Task directions ::
Reproduce exactly the lines of the material beneath, from the line that contains "ATOM 229 N N" to the line that contains "ATOM 239 C C", both included, and no other lines.

Information given ::
#####

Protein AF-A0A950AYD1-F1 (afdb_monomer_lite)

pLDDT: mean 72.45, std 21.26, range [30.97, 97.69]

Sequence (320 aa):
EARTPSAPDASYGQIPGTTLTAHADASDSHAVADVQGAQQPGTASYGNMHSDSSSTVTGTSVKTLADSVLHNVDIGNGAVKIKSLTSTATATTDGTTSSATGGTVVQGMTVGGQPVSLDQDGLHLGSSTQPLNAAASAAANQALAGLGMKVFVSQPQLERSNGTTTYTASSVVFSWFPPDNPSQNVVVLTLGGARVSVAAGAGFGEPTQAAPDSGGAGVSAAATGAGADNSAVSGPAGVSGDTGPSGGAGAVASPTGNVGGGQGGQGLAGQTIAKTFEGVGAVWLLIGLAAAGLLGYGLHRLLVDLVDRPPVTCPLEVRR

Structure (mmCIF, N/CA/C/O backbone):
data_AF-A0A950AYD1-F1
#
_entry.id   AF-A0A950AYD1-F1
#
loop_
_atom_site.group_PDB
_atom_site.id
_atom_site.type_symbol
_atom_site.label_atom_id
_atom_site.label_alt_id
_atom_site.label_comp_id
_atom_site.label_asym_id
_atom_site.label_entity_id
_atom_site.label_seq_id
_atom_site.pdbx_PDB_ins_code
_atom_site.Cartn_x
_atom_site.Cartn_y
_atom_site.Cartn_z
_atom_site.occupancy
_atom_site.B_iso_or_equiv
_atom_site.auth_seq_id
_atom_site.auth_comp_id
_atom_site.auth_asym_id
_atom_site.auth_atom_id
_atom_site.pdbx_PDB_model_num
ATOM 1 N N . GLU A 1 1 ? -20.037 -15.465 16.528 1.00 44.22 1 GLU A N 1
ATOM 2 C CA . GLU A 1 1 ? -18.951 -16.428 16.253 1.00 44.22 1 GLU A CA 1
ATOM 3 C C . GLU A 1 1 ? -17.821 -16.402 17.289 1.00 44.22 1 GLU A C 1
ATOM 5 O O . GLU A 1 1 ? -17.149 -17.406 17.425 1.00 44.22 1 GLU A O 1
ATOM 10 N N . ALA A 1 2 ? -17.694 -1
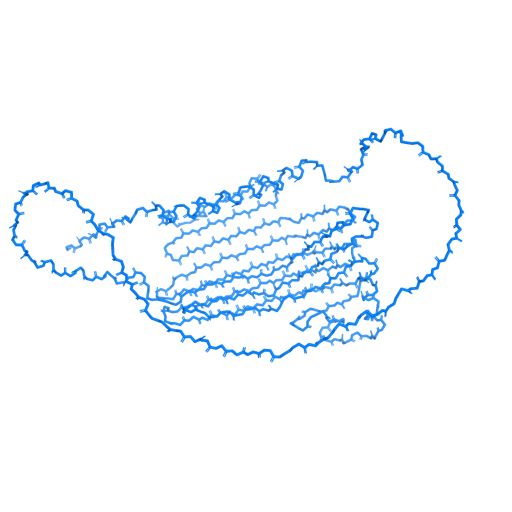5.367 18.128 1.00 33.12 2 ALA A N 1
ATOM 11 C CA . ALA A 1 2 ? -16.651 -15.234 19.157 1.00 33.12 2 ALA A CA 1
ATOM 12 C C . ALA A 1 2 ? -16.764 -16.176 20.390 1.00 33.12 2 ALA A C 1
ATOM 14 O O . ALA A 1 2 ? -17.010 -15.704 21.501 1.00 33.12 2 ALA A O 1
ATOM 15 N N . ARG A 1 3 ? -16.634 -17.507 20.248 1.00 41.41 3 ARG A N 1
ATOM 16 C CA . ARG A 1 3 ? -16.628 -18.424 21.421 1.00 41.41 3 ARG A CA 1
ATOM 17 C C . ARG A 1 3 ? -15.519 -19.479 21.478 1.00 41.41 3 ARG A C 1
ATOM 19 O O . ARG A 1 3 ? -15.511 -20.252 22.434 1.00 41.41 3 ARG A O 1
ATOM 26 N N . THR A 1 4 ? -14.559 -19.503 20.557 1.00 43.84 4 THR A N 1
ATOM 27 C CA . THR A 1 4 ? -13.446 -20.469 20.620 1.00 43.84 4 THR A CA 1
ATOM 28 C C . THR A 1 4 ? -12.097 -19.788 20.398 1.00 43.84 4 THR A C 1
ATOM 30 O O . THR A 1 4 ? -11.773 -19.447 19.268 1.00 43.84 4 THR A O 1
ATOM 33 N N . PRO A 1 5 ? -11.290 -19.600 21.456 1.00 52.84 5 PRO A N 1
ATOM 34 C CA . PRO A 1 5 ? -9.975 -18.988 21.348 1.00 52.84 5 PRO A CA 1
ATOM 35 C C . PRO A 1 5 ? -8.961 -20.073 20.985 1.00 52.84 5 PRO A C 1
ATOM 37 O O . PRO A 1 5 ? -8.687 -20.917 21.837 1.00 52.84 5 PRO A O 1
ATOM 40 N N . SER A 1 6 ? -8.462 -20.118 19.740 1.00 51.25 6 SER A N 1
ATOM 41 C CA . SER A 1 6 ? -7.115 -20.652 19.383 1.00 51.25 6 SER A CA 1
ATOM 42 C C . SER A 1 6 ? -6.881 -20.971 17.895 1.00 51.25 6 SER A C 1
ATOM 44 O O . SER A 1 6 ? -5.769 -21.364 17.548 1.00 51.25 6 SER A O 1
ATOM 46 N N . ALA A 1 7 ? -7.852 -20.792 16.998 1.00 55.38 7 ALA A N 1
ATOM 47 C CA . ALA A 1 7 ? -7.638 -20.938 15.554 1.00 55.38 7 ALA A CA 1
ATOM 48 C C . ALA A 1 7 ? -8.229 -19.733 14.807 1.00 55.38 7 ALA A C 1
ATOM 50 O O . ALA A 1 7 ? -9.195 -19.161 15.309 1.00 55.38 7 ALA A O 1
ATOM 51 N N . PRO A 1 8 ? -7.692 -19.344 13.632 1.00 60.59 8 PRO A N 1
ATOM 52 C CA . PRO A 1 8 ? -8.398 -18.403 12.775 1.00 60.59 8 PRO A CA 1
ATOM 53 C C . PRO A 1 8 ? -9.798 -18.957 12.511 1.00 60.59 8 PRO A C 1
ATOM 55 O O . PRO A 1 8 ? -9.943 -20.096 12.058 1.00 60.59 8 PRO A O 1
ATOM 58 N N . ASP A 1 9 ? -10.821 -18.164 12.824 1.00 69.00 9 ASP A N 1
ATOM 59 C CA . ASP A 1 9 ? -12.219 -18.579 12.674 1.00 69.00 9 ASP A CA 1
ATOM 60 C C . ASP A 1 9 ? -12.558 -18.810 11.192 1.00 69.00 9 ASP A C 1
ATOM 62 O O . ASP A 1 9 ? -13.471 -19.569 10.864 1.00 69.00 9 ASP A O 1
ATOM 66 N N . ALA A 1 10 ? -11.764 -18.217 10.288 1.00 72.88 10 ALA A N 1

#####

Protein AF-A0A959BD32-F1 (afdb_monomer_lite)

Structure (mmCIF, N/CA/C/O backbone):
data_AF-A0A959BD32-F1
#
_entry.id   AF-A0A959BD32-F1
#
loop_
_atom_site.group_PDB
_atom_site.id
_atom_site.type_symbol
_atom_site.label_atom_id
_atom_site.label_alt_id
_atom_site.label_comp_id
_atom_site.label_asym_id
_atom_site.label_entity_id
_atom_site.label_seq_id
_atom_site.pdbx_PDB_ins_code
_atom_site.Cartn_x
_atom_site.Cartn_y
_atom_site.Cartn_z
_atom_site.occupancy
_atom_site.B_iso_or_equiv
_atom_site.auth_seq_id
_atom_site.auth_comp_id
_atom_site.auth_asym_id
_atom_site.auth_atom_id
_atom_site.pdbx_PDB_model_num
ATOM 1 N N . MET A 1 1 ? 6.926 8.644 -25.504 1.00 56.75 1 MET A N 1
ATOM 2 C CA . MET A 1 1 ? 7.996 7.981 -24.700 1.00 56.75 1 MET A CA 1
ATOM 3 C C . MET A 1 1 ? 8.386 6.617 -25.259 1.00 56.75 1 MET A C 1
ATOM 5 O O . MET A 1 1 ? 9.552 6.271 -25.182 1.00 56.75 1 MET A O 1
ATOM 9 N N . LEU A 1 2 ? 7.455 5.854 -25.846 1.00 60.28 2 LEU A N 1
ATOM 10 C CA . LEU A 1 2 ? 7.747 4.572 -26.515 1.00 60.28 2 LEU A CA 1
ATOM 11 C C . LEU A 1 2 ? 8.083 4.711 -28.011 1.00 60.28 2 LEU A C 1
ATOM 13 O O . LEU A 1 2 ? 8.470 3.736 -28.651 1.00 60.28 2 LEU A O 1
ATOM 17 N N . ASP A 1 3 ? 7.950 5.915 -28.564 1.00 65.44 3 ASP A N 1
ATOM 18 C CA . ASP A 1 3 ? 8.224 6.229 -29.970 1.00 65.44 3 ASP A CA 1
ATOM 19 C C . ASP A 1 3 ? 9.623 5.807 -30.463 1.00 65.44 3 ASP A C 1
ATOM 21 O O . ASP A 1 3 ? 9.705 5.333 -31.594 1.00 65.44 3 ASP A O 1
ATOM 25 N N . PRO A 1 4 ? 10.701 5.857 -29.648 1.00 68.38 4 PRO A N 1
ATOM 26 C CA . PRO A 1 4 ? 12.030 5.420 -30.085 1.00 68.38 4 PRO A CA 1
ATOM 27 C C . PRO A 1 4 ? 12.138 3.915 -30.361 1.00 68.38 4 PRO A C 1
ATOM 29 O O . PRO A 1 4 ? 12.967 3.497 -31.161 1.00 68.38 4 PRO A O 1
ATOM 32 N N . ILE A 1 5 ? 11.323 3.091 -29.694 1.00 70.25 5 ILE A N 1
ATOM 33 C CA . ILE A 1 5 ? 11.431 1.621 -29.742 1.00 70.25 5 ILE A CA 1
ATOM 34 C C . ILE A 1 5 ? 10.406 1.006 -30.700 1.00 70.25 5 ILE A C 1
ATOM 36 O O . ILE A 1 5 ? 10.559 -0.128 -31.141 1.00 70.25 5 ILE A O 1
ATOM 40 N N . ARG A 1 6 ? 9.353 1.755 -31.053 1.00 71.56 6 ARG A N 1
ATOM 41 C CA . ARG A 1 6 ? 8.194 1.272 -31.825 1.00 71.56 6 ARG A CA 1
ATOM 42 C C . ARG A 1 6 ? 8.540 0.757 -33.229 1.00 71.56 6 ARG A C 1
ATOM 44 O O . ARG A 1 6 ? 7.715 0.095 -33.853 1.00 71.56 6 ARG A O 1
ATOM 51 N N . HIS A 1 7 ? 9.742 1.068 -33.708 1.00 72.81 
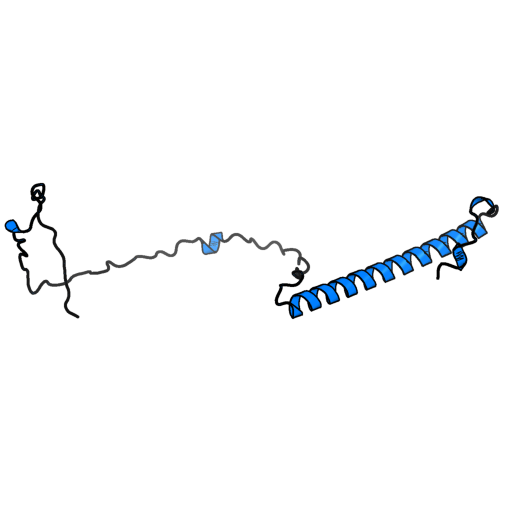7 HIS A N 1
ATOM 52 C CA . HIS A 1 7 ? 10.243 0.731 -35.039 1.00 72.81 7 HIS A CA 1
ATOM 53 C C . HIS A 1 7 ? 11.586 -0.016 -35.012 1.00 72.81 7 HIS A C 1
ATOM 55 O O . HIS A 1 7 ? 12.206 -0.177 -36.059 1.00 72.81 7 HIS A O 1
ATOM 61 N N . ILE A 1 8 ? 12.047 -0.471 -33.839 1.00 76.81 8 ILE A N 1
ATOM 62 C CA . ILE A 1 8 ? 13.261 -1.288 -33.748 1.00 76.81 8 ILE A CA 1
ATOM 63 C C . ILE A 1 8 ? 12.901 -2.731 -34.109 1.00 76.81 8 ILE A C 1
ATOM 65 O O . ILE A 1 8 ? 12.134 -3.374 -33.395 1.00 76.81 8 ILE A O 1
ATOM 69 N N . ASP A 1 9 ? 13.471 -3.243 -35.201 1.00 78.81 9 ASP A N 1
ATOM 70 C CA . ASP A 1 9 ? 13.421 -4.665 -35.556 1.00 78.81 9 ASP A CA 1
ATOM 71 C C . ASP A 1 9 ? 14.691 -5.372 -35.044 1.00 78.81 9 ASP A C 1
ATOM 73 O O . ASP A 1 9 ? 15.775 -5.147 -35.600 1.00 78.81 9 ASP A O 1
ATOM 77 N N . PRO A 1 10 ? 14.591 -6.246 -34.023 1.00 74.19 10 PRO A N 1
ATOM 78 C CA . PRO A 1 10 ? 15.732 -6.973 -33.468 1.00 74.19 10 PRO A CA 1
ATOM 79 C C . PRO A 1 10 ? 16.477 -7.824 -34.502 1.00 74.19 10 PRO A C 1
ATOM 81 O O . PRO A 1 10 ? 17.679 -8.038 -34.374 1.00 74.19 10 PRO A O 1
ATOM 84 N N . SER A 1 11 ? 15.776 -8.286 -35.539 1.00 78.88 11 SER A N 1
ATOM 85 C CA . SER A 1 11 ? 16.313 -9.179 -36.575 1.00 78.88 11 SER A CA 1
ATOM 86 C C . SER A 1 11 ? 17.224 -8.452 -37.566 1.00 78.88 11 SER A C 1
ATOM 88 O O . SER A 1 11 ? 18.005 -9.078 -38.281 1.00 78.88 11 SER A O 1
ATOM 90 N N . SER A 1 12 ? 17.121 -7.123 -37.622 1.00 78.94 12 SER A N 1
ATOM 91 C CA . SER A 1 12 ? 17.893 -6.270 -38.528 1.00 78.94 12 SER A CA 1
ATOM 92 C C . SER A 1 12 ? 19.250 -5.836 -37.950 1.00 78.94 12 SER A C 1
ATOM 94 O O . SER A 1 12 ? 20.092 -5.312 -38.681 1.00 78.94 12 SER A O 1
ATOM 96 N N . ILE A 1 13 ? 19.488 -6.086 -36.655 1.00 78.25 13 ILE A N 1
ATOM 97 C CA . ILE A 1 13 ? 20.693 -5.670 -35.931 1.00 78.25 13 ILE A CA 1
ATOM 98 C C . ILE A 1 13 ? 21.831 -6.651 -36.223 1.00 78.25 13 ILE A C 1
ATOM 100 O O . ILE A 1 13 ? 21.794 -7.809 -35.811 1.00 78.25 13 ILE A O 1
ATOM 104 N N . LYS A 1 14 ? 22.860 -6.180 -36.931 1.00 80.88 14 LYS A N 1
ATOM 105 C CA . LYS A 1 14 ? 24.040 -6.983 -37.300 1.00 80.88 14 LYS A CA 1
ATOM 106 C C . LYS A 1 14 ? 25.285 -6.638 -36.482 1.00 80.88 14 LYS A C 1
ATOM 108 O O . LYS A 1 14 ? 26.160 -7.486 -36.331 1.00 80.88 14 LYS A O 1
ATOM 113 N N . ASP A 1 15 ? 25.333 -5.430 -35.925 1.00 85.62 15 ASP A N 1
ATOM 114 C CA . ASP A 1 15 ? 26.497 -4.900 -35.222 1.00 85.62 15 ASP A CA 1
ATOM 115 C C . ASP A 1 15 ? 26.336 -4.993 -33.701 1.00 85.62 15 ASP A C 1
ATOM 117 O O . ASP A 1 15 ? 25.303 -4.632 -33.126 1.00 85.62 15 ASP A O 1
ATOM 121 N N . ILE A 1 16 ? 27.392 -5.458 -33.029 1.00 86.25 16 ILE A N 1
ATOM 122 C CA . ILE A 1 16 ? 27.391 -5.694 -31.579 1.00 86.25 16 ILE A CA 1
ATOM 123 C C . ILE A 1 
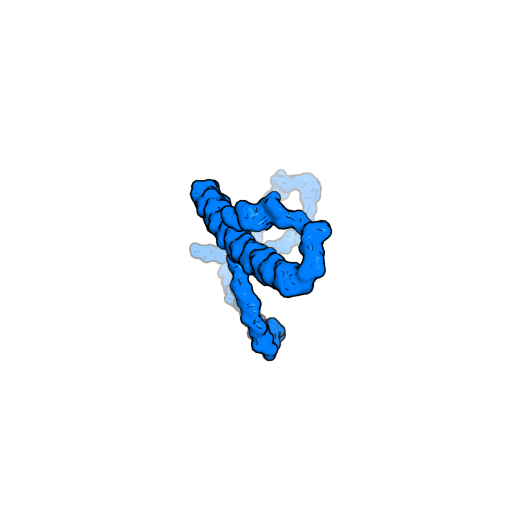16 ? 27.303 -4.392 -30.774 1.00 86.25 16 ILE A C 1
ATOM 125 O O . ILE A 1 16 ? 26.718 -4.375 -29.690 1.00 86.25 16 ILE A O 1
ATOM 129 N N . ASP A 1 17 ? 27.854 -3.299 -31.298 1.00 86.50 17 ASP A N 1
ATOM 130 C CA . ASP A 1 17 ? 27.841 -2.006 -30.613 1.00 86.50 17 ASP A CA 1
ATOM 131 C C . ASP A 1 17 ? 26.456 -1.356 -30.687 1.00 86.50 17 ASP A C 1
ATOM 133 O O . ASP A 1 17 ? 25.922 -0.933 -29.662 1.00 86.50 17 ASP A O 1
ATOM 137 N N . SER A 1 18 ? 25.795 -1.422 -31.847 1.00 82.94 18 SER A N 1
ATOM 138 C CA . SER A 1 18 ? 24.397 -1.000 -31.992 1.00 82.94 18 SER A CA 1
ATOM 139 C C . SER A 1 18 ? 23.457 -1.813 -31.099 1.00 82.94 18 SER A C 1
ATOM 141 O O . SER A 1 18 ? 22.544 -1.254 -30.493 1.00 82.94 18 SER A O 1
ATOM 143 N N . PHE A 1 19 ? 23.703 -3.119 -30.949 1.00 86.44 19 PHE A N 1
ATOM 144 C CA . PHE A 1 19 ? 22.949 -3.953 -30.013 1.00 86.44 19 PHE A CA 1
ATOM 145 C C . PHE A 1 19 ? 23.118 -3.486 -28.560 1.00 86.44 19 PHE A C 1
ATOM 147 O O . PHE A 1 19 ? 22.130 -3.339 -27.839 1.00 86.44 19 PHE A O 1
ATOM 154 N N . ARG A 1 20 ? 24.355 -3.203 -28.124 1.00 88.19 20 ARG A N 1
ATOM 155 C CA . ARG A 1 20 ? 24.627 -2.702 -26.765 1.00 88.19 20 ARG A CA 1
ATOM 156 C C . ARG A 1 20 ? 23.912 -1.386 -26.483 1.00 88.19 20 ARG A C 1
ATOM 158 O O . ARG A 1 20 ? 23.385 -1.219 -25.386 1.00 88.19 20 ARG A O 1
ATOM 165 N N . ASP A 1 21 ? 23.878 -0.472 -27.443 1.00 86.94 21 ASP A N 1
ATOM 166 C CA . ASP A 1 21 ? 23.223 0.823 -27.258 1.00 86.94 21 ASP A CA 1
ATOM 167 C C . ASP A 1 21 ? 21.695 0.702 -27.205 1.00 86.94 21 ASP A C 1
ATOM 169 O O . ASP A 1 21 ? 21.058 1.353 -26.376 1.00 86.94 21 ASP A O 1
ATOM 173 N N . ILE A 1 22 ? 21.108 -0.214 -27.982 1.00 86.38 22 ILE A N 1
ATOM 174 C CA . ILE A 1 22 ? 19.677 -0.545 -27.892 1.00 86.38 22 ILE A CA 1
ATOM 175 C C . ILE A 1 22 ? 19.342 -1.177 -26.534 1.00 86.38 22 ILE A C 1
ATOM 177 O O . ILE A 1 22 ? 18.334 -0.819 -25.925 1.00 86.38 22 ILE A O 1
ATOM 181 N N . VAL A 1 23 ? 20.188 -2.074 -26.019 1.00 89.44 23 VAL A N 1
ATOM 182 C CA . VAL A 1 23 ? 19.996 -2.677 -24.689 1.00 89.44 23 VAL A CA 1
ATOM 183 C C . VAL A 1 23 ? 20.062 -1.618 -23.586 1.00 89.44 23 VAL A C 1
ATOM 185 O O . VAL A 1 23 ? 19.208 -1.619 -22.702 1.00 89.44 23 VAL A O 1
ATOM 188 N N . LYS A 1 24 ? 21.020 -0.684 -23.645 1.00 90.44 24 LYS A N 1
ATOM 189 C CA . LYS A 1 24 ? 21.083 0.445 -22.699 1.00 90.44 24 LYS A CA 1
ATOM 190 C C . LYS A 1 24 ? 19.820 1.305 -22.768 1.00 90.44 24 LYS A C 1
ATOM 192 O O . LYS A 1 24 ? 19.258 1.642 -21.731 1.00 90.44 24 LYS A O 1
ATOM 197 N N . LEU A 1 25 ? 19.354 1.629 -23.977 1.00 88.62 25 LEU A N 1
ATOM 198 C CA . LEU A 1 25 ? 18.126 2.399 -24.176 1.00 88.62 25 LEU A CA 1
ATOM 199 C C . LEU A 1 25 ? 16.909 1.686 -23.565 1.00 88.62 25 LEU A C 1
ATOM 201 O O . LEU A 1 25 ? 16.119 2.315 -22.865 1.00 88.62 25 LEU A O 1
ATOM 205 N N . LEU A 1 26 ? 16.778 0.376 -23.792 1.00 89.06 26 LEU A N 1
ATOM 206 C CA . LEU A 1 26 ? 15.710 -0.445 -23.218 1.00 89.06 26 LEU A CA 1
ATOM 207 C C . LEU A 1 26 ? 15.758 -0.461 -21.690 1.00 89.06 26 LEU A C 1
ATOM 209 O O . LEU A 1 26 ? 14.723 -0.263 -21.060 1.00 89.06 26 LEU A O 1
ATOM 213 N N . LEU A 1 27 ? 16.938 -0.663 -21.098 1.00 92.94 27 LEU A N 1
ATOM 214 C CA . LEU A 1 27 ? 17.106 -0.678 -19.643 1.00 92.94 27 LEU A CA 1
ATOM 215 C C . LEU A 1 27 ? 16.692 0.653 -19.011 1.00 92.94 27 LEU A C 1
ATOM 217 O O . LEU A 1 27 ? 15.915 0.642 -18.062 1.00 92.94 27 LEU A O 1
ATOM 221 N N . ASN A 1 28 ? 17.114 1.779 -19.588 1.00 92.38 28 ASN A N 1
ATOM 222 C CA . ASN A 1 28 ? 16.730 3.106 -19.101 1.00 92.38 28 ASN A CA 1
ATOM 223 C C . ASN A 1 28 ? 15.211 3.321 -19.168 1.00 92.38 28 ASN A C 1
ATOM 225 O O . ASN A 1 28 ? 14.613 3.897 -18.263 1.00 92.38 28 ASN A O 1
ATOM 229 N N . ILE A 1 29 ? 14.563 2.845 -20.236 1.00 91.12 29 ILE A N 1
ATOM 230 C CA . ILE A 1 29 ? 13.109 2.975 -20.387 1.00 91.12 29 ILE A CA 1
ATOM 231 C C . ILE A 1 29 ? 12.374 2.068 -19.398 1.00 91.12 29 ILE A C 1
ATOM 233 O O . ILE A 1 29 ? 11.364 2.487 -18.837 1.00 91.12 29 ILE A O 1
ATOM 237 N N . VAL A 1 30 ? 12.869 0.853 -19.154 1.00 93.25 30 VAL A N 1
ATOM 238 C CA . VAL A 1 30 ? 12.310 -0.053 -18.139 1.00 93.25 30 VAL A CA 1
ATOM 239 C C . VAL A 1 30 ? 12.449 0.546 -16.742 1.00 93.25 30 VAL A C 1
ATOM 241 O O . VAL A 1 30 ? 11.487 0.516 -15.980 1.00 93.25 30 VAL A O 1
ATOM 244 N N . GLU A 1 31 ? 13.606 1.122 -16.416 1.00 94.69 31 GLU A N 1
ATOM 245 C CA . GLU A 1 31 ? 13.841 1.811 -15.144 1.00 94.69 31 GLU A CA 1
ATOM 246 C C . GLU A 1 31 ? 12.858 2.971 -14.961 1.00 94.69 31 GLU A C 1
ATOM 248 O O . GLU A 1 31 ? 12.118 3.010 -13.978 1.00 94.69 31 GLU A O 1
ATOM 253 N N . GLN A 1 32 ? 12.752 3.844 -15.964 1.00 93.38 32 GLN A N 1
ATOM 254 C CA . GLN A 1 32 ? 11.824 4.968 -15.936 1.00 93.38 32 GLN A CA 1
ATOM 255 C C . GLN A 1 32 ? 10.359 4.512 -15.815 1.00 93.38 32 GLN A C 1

#####

Result below ::
ATOM 229 N N . ILE A 1 29 ? 14.563 2.845 -20.236 1.00 91.12 29 ILE A N 1
ATOM 230 C CA . ILE A 1 29 ? 13.109 2.975 -20.387 1.00 91.12 29 ILE A CA 1
ATOM 231 C C . ILE A 1 29 ? 12.374 2.068 -19.398 1.00 91.12 29 ILE A C 1
ATOM 233 O O . ILE A 1 29 ? 11.364 2.487 -18.837 1.00 91.12 29 ILE A O 1
ATOM 237 N N . VAL A 1 30 ? 12.869 0.853 -19.154 1.00 93.25 30 VAL A N 1
ATOM 238 C CA . VAL A 1 30 ? 12.310 -0.053 -18.139 1.00 93.25 30 VAL A CA 1
ATOM 239 C C . VAL A 1 30 ? 12.449 0.546 -16.742 1.00 93.25 30 VAL A C 1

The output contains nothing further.